__WORK ITEM__. In the listing that follows, the lines starting at the one containing "ATOM 245 O O" and ending at the one containing "ATOM 251 C C" are to be returned exactly, both boundary lines included, and no others.

__EXERCISE INPUTS__.
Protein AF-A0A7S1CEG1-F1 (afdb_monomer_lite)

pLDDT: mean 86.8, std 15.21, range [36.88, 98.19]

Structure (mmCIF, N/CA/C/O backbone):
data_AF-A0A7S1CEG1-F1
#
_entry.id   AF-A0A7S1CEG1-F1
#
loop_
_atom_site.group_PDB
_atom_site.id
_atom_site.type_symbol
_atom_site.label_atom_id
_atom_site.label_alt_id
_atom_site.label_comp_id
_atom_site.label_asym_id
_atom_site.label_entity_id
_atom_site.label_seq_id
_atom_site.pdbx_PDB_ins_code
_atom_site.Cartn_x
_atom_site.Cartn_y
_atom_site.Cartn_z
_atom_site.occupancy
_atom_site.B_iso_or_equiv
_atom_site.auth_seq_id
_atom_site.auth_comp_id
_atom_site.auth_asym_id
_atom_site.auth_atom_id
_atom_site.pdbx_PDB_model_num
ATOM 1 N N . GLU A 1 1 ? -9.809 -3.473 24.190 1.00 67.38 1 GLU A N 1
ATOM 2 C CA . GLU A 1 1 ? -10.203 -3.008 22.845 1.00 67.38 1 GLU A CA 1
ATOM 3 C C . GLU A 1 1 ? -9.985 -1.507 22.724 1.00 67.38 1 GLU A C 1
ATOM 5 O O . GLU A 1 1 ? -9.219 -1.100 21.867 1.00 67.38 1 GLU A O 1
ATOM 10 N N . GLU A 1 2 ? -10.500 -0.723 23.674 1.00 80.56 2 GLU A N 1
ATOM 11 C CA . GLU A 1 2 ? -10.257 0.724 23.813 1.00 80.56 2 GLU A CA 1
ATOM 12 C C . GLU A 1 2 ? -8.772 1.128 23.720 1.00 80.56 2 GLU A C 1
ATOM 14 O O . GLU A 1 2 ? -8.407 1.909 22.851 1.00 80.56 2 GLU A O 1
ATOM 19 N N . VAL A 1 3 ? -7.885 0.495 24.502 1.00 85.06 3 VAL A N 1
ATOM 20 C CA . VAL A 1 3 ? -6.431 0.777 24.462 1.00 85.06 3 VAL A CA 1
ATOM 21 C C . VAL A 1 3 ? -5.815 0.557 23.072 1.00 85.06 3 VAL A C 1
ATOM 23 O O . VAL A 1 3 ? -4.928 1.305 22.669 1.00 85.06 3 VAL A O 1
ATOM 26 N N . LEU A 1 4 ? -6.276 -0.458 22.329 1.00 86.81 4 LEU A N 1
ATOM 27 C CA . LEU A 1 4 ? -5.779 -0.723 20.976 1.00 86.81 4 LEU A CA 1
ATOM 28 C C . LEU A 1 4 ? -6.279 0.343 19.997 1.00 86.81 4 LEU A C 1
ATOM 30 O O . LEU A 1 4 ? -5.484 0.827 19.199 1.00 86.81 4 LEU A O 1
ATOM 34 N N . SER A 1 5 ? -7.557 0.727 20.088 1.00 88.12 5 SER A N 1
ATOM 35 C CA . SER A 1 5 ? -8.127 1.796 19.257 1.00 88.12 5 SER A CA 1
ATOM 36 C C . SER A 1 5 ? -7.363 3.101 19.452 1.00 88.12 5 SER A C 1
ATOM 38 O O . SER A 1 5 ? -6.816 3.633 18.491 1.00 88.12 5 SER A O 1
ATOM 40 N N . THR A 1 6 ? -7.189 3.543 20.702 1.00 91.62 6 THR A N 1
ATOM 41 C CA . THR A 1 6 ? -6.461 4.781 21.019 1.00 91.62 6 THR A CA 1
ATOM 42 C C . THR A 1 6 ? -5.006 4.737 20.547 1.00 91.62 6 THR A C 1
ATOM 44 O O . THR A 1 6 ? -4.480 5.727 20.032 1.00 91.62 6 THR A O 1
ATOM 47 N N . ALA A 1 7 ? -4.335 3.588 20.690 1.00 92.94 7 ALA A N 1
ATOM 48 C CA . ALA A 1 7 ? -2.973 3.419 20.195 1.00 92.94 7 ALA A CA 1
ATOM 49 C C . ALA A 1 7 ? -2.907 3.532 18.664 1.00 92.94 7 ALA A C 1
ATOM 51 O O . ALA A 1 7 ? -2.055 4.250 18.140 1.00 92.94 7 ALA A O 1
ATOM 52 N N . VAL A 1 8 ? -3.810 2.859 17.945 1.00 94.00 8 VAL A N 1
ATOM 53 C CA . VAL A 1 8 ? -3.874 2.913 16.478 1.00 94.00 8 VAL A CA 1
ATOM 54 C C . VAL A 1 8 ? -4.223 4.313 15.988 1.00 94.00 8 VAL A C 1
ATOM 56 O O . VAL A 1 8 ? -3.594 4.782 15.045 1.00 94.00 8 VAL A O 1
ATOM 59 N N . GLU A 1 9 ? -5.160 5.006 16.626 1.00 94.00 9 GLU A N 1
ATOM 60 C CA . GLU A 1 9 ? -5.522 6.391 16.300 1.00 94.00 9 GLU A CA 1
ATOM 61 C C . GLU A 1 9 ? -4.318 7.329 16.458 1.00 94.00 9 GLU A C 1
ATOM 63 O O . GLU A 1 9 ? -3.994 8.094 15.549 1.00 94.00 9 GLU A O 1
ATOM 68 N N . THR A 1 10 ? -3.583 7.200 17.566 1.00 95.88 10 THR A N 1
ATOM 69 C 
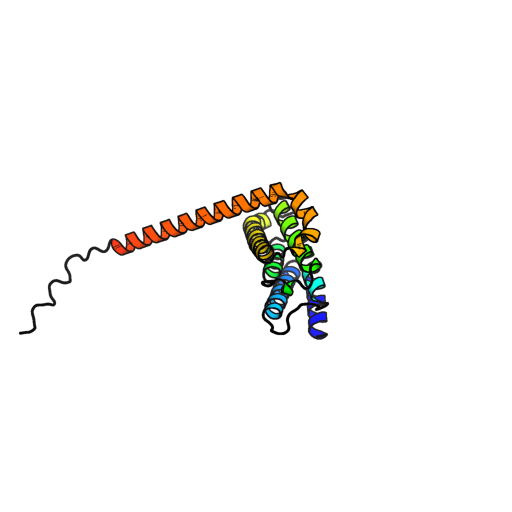CA . THR A 1 10 ? -2.374 7.999 17.825 1.00 95.88 10 THR A CA 1
ATOM 70 C C . THR A 1 10 ? -1.289 7.723 16.781 1.00 95.88 10 THR A C 1
ATOM 72 O O . THR A 1 10 ? -0.689 8.646 16.227 1.00 95.88 10 THR A O 1
ATOM 75 N N . LEU A 1 11 ? -1.048 6.446 16.467 1.00 96.94 11 LEU A N 1
ATOM 76 C CA . LEU A 1 11 ? -0.104 6.051 15.420 1.00 96.94 11 LEU A CA 1
ATOM 77 C C . LEU A 1 11 ? -0.543 6.554 14.040 1.00 96.94 11 LEU A C 1
ATOM 79 O O . LEU A 1 11 ? 0.294 7.014 13.269 1.00 96.94 11 LEU A O 1
ATOM 83 N N . SER A 1 12 ? -1.840 6.513 13.744 1.00 96.69 12 SER A N 1
ATOM 84 C CA . SER A 1 12 ? -2.420 6.986 12.485 1.00 96.69 12 SER A CA 1
ATOM 85 C C . SER A 1 12 ? -2.220 8.491 12.310 1.00 96.69 12 SER A C 1
ATOM 87 O O . SER A 1 12 ? -1.816 8.930 11.234 1.00 96.69 12 SER A O 1
ATOM 89 N N . ALA A 1 13 ? -2.408 9.279 13.372 1.00 96.31 13 ALA A N 1
ATOM 90 C CA . ALA A 1 13 ? -2.097 10.708 13.364 1.00 96.31 13 ALA A CA 1
ATOM 91 C C . ALA A 1 13 ? -0.595 10.952 13.127 1.00 96.31 13 ALA A C 1
ATOM 93 O O . ALA A 1 13 ? -0.196 11.727 12.259 1.00 96.31 13 ALA A O 1
ATOM 94 N N . HIS A 1 14 ? 0.273 10.223 13.831 1.00 97.06 14 HIS A N 1
ATOM 95 C CA . HIS A 1 14 ? 1.723 10.336 13.667 1.00 97.06 14 HIS A CA 1
ATOM 96 C C . HIS A 1 14 ? 2.242 9.896 12.291 1.00 97.06 14 HIS A C 1
ATOM 98 O O . HIS A 1 14 ? 3.222 10.470 11.812 1.00 97.06 14 HIS A O 1
ATOM 104 N N . ALA A 1 15 ? 1.601 8.921 11.645 1.00 95.94 15 ALA A N 1
ATOM 105 C CA . ALA A 1 15 ? 1.920 8.487 10.285 1.00 95.94 15 ALA A CA 1
ATOM 106 C C . ALA A 1 15 ? 1.609 9.575 9.241 1.00 95.94 15 ALA A C 1
ATOM 108 O O . ALA A 1 15 ? 2.350 9.726 8.262 1.00 95.94 15 ALA A O 1
ATOM 109 N N . GLN A 1 16 ? 0.556 10.361 9.475 1.00 93.69 16 GLN A N 1
ATOM 110 C CA . GLN A 1 16 ? 0.108 11.419 8.570 1.00 93.69 16 GLN A CA 1
ATOM 111 C C . GLN A 1 16 ? 0.828 12.748 8.806 1.00 93.69 16 GLN A C 1
ATOM 113 O O . GLN A 1 16 ? 1.225 13.399 7.843 1.00 93.69 16 GLN A O 1
ATOM 118 N N . GLU A 1 17 ? 1.047 13.132 10.065 1.00 92.44 17 GLU A N 1
ATOM 119 C CA . GLU A 1 17 ? 1.447 14.500 10.427 1.00 92.44 17 GLU A CA 1
ATOM 120 C C . GLU A 1 17 ? 2.854 14.602 11.026 1.00 92.44 17 GLU A C 1
ATOM 122 O O . GLU A 1 17 ? 3.457 15.673 10.994 1.00 92.44 17 GLU A O 1
ATOM 127 N N . GLY A 1 18 ? 3.428 13.504 11.527 1.00 91.00 18 GLY A N 1
ATOM 128 C CA . GLY A 1 18 ? 4.711 13.533 12.235 1.00 91.00 18 GLY A CA 1
ATOM 129 C C . GLY A 1 18 ? 5.900 14.000 11.378 1.00 91.00 18 GLY A C 1
ATOM 130 O O . GLY A 1 18 ? 5.831 14.077 10.153 1.00 91.00 18 GLY A O 1
ATOM 131 N N . GLY A 1 19 ? 7.052 14.253 12.004 1.00 92.12 19 GLY A N 1
ATOM 132 C CA . GLY A 1 19 ? 8.312 14.405 11.259 1.00 92.12 19
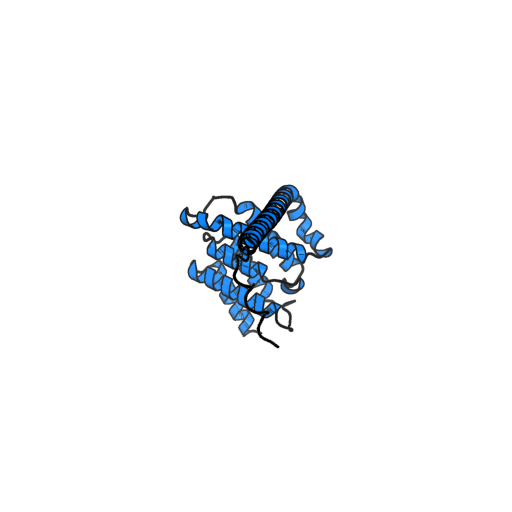 GLY A CA 1
ATOM 133 C C . GLY A 1 19 ? 8.735 13.089 10.587 1.00 92.12 19 GLY A C 1
ATOM 134 O O . GLY A 1 19 ? 8.287 12.022 10.997 1.00 92.12 19 GLY A O 1
ATOM 135 N N . THR A 1 20 ? 9.642 13.118 9.603 1.00 92.06 20 THR A N 1
ATOM 136 C CA . THR A 1 20 ? 10.032 11.939 8.790 1.00 92.06 20 THR A CA 1
ATOM 137 C C . THR A 1 20 ? 10.301 10.671 9.606 1.00 92.06 20 THR A C 1
ATOM 139 O O . THR A 1 20 ? 9.758 9.610 9.304 1.00 92.06 20 THR A O 1
ATOM 142 N N . LYS A 1 21 ? 11.104 10.773 10.674 1.00 95.00 21 LYS A N 1
ATOM 143 C CA . LYS A 1 21 ? 11.411 9.633 11.552 1.00 95.00 21 LYS A CA 1
ATOM 144 C C . LYS A 1 21 ? 10.171 9.134 12.296 1.00 95.00 21 LYS A C 1
ATOM 146 O O . LYS A 1 21 ? 9.992 7.930 12.427 1.00 95.00 21 LYS A O 1
ATOM 151 N N . VAL A 1 22 ? 9.322 10.048 12.765 1.00 96.31 22 VAL A N 1
ATOM 152 C CA . VAL A 1 22 ? 8.078 9.716 13.473 1.00 96.31 22 VAL A CA 1
ATOM 153 C C . VAL A 1 22 ? 7.104 9.022 12.526 1.00 96.31 22 VAL A C 1
ATOM 155 O O . VAL A 1 22 ? 6.608 7.958 12.877 1.00 96.31 22 VAL A O 1
ATOM 158 N N . ARG A 1 23 ? 6.908 9.546 11.306 1.00 96.38 23 ARG A N 1
ATOM 159 C CA . ARG A 1 23 ? 6.055 8.911 10.287 1.00 96.38 23 ARG A CA 1
ATOM 160 C C . ARG A 1 23 ? 6.540 7.514 9.944 1.00 96.38 23 ARG A C 1
ATOM 162 O O . ARG A 1 23 ? 5.745 6.583 9.925 1.00 96.38 23 ARG A O 1
ATOM 169 N N . TRP A 1 24 ? 7.844 7.363 9.705 1.00 95.94 24 TRP A N 1
ATOM 170 C CA . TRP A 1 24 ? 8.439 6.065 9.392 1.00 95.94 24 TRP A CA 1
ATOM 171 C C . TRP A 1 24 ? 8.198 5.054 10.519 1.00 95.94 24 TRP A C 1
ATOM 173 O O . TRP A 1 24 ? 7.695 3.961 10.263 1.00 95.94 24 TRP A O 1
ATOM 183 N N . THR A 1 25 ? 8.479 5.439 11.768 1.00 97.31 25 THR A N 1
ATOM 184 C CA . THR A 1 25 ? 8.236 4.591 12.943 1.00 97.31 25 THR A CA 1
ATOM 185 C C . THR A 1 25 ? 6.754 4.265 13.110 1.00 97.31 25 THR A C 1
ATOM 187 O O . THR A 1 25 ? 6.417 3.123 13.402 1.00 97.31 25 THR A O 1
ATOM 190 N N . ALA A 1 26 ? 5.868 5.240 12.906 1.00 97.50 26 ALA A N 1
ATOM 191 C CA . ALA A 1 26 ? 4.429 5.047 13.018 1.00 97.50 26 ALA A CA 1
ATOM 192 C C . ALA A 1 26 ? 3.905 4.065 11.960 1.00 97.50 26 ALA A C 1
ATOM 194 O O . ALA A 1 26 ? 3.198 3.125 12.309 1.00 97.50 26 ALA A O 1
ATOM 195 N N . CYS A 1 27 ? 4.325 4.206 10.697 1.00 97.50 27 CYS A N 1
ATOM 196 C CA . CYS A 1 27 ? 3.983 3.264 9.626 1.00 97.50 27 CYS A CA 1
ATOM 197 C C . CYS A 1 27 ? 4.488 1.849 9.940 1.00 97.50 27 CYS A C 1
ATOM 199 O O . CYS A 1 27 ? 3.755 0.875 9.780 1.00 97.50 27 CYS A O 1
ATOM 201 N N . TYR A 1 28 ? 5.725 1.735 10.431 1.00 96.19 28 TYR A N 1
ATOM 202 C CA . TYR A 1 28 ? 6.305 0.453 10.827 1.00 96.19 28 TYR A CA 1
ATOM 203 C C . TYR A 1 28 ? 5.520 -0.198 11.978 1.00 96.19 28 TYR A C 1
ATOM 205 O O . TYR A 1 28 ? 5.190 -1.383 11.919 1.00 96.19 28 TYR A O 1
ATOM 213 N N . ALA A 1 29 ? 5.172 0.581 13.007 1.00 97.00 29 ALA A N 1
ATOM 214 C CA . ALA A 1 29 ? 4.380 0.115 14.140 1.00 97.00 29 ALA A CA 1
ATOM 215 C C . ALA A 1 29 ? 2.966 -0.313 13.718 1.00 97.00 29 ALA A C 1
ATOM 217 O O . ALA A 1 29 ? 2.516 -1.381 14.130 1.00 97.00 29 ALA A O 1
ATOM 218 N N . LEU A 1 30 ? 2.297 0.458 12.850 1.00 96.19 30 LEU A N 1
ATOM 219 C CA . LEU A 1 30 ? 1.003 0.080 12.273 1.00 96.19 30 LEU A CA 1
ATOM 220 C C . LEU A 1 30 ? 1.103 -1.244 11.505 1.00 96.19 30 LEU A C 1
ATOM 222 O O . LEU A 1 30 ? 0.258 -2.111 11.696 1.00 96.19 30 LEU A O 1
ATOM 226 N N . GLY A 1 31 ? 2.160 -1.456 10.716 1.00 94.06 31 GLY A N 1
ATOM 227 C CA . GLY A 1 31 ? 2.402 -2.737 10.042 1.00 94.06 31 GLY A CA 1
ATOM 228 C C . GLY A 1 31 ? 2.542 -3.912 11.013 1.00 94.06 31 GLY A C 1
ATOM 229 O O . GLY A 1 31 ? 1.982 -4.981 10.775 1.00 94.06 31 GLY A O 1
ATOM 230 N N . GLY A 1 32 ? 3.226 -3.704 12.141 1.00 93.00 32 GLY A N 1
ATOM 231 C CA . GLY A 1 32 ? 3.320 -4.695 13.215 1.00 93.00 32 GLY A CA 1
ATOM 232 C C . GLY A 1 32 ? 1.965 -5.009 13.856 1.00 93.00 32 GLY A C 1
ATOM 233 O O . GLY A 1 32 ? 1.633 -6.180 14.040 1.00 93.00 32 GLY A O 1
ATOM 234 N N . VAL A 1 33 ? 1.163 -3.978 14.145 1.00 91.62 33 VAL A N 1
ATOM 235 C CA . VAL A 1 33 ? -0.198 -4.134 14.684 1.00 91.62 33 VAL A CA 1
ATOM 236 C C . VAL A 1 33 ? -1.079 -4.906 13.704 1.00 91.62 33 VAL A C 1
ATOM 238 O O . VAL A 1 33 ? -1.699 -5.888 14.105 1.00 91.62 33 VAL A O 1
ATOM 241 N N . LEU A 1 34 ? -1.091 -4.520 12.425 1.00 90.25 34 LEU A N 1
ATOM 242 C CA . LEU A 1 34 ? -1.857 -5.204 11.382 1.00 90.25 34 LEU A CA 1
ATOM 243 C C . LEU A 1 34 ? -1.416 -6.662 11.239 1.00 90.25 34 LEU A C 1
ATOM 245 O O . LEU A 1 34 ? -2.254 -7.556 11.273 1.00 90.25 34 LEU A O 1
ATOM 249 N N . GLY A 1 35 ? -0.110 -6.927 11.161 1.00 88.88 35 GLY A N 1
ATOM 250 C CA . GLY A 1 35 ? 0.418 -8.288 11.059 1.00 88.88 35 GLY A CA 1
ATOM 251 C C . GLY A 1 35 ? 0.027 -9.170 12.248 1.00 88.88 35 GLY A C 1
ATOM 252 O O . GLY A 1 35 ? -0.447 -10.291 12.060 1.00 88.88 35 GLY A O 1
ATOM 253 N N . ALA A 1 36 ? 0.158 -8.656 13.474 1.00 88.44 36 ALA A N 1
ATOM 254 C CA . ALA A 1 36 ? -0.248 -9.373 14.682 1.00 88.44 36 ALA A CA 1
ATOM 255 C C . ALA A 1 36 ? -1.765 -9.608 14.734 1.00 88.44 36 ALA A C 1
ATOM 257 O O . ALA A 1 36 ? -2.220 -10.673 15.154 1.00 88.44 36 ALA A O 1
ATOM 258 N N . ALA A 1 37 ? -2.552 -8.631 14.287 1.00 84.31 37 ALA A N 1
ATOM 259 C CA . ALA A 1 37 ? -4.001 -8.718 14.289 1.00 84.31 37 ALA A CA 1
ATOM 260 C C . ALA A 1 37 ? -4.521 -9.704 13.225 1.00 84.31 37 ALA A C 1
ATOM 262 O O . ALA A 1 37 ? -5.438 -10.470 13.509 1.00 84.31 37 ALA A O 1
ATOM 263 N N . VAL A 1 38 ? -3.875 -9.778 12.056 1.00 83.94 38 VAL A N 1
ATOM 264 C CA . VAL A 1 38 ? -4.152 -10.791 11.020 1.00 83.94 38 VAL A CA 1
ATOM 265 C C . VAL A 1 38 ? -3.767 -12.199 11.481 1.00 83.94 38 VAL A C 1
ATOM 267 O O . VAL A 1 38 ? -4.487 -13.152 11.200 1.00 83.94 38 VAL A O 1
ATOM 270 N N . ALA A 1 39 ? -2.665 -12.344 12.221 1.00 83.31 39 ALA A N 1
ATOM 271 C CA . ALA A 1 39 ? -2.247 -13.630 12.786 1.00 83.31 39 ALA A CA 1
ATOM 272 C C . ALA A 1 39 ? -3.107 -14.084 13.985 1.00 83.31 39 ALA A C 1
ATOM 274 O O . ALA A 1 39 ? -3.053 -15.246 14.396 1.00 83.31 39 ALA A O 1
ATOM 275 N N . SER A 1 40 ? -3.887 -13.179 14.577 1.00 82.00 40 SER A N 1
ATOM 276 C CA . SER A 1 40 ? -4.734 -13.470 15.729 1.00 82.00 40 SER A CA 1
ATOM 277 C C . SER A 1 40 ? -5.984 -14.254 15.330 1.00 82.00 40 SER A C 1
ATOM 279 O O . SER A 1 40 ? -6.670 -13.923 14.367 1.00 82.00 40 SER A O 1
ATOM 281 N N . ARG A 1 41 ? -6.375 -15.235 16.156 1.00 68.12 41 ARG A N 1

__ANSWER SPACE__.
ATOM 245 O O . LEU A 1 34 ? -2.254 -7.556 11.273 1.00 90.25 34 LEU A O 1
ATOM 249 N N . GLY A 1 35 ? -0.110 -6.927 11.161 1.00 88.88 35 GLY A N 1
ATOM 250 C CA . GLY A 1 35 ? 0.418 -8.288 11.059 1.00 88.88 35 GLY A CA 1
ATOM 251 C C . GLY A 1 35 ? 0.027 -9.170 12.248 1.00 88.88 35 GLY A C 1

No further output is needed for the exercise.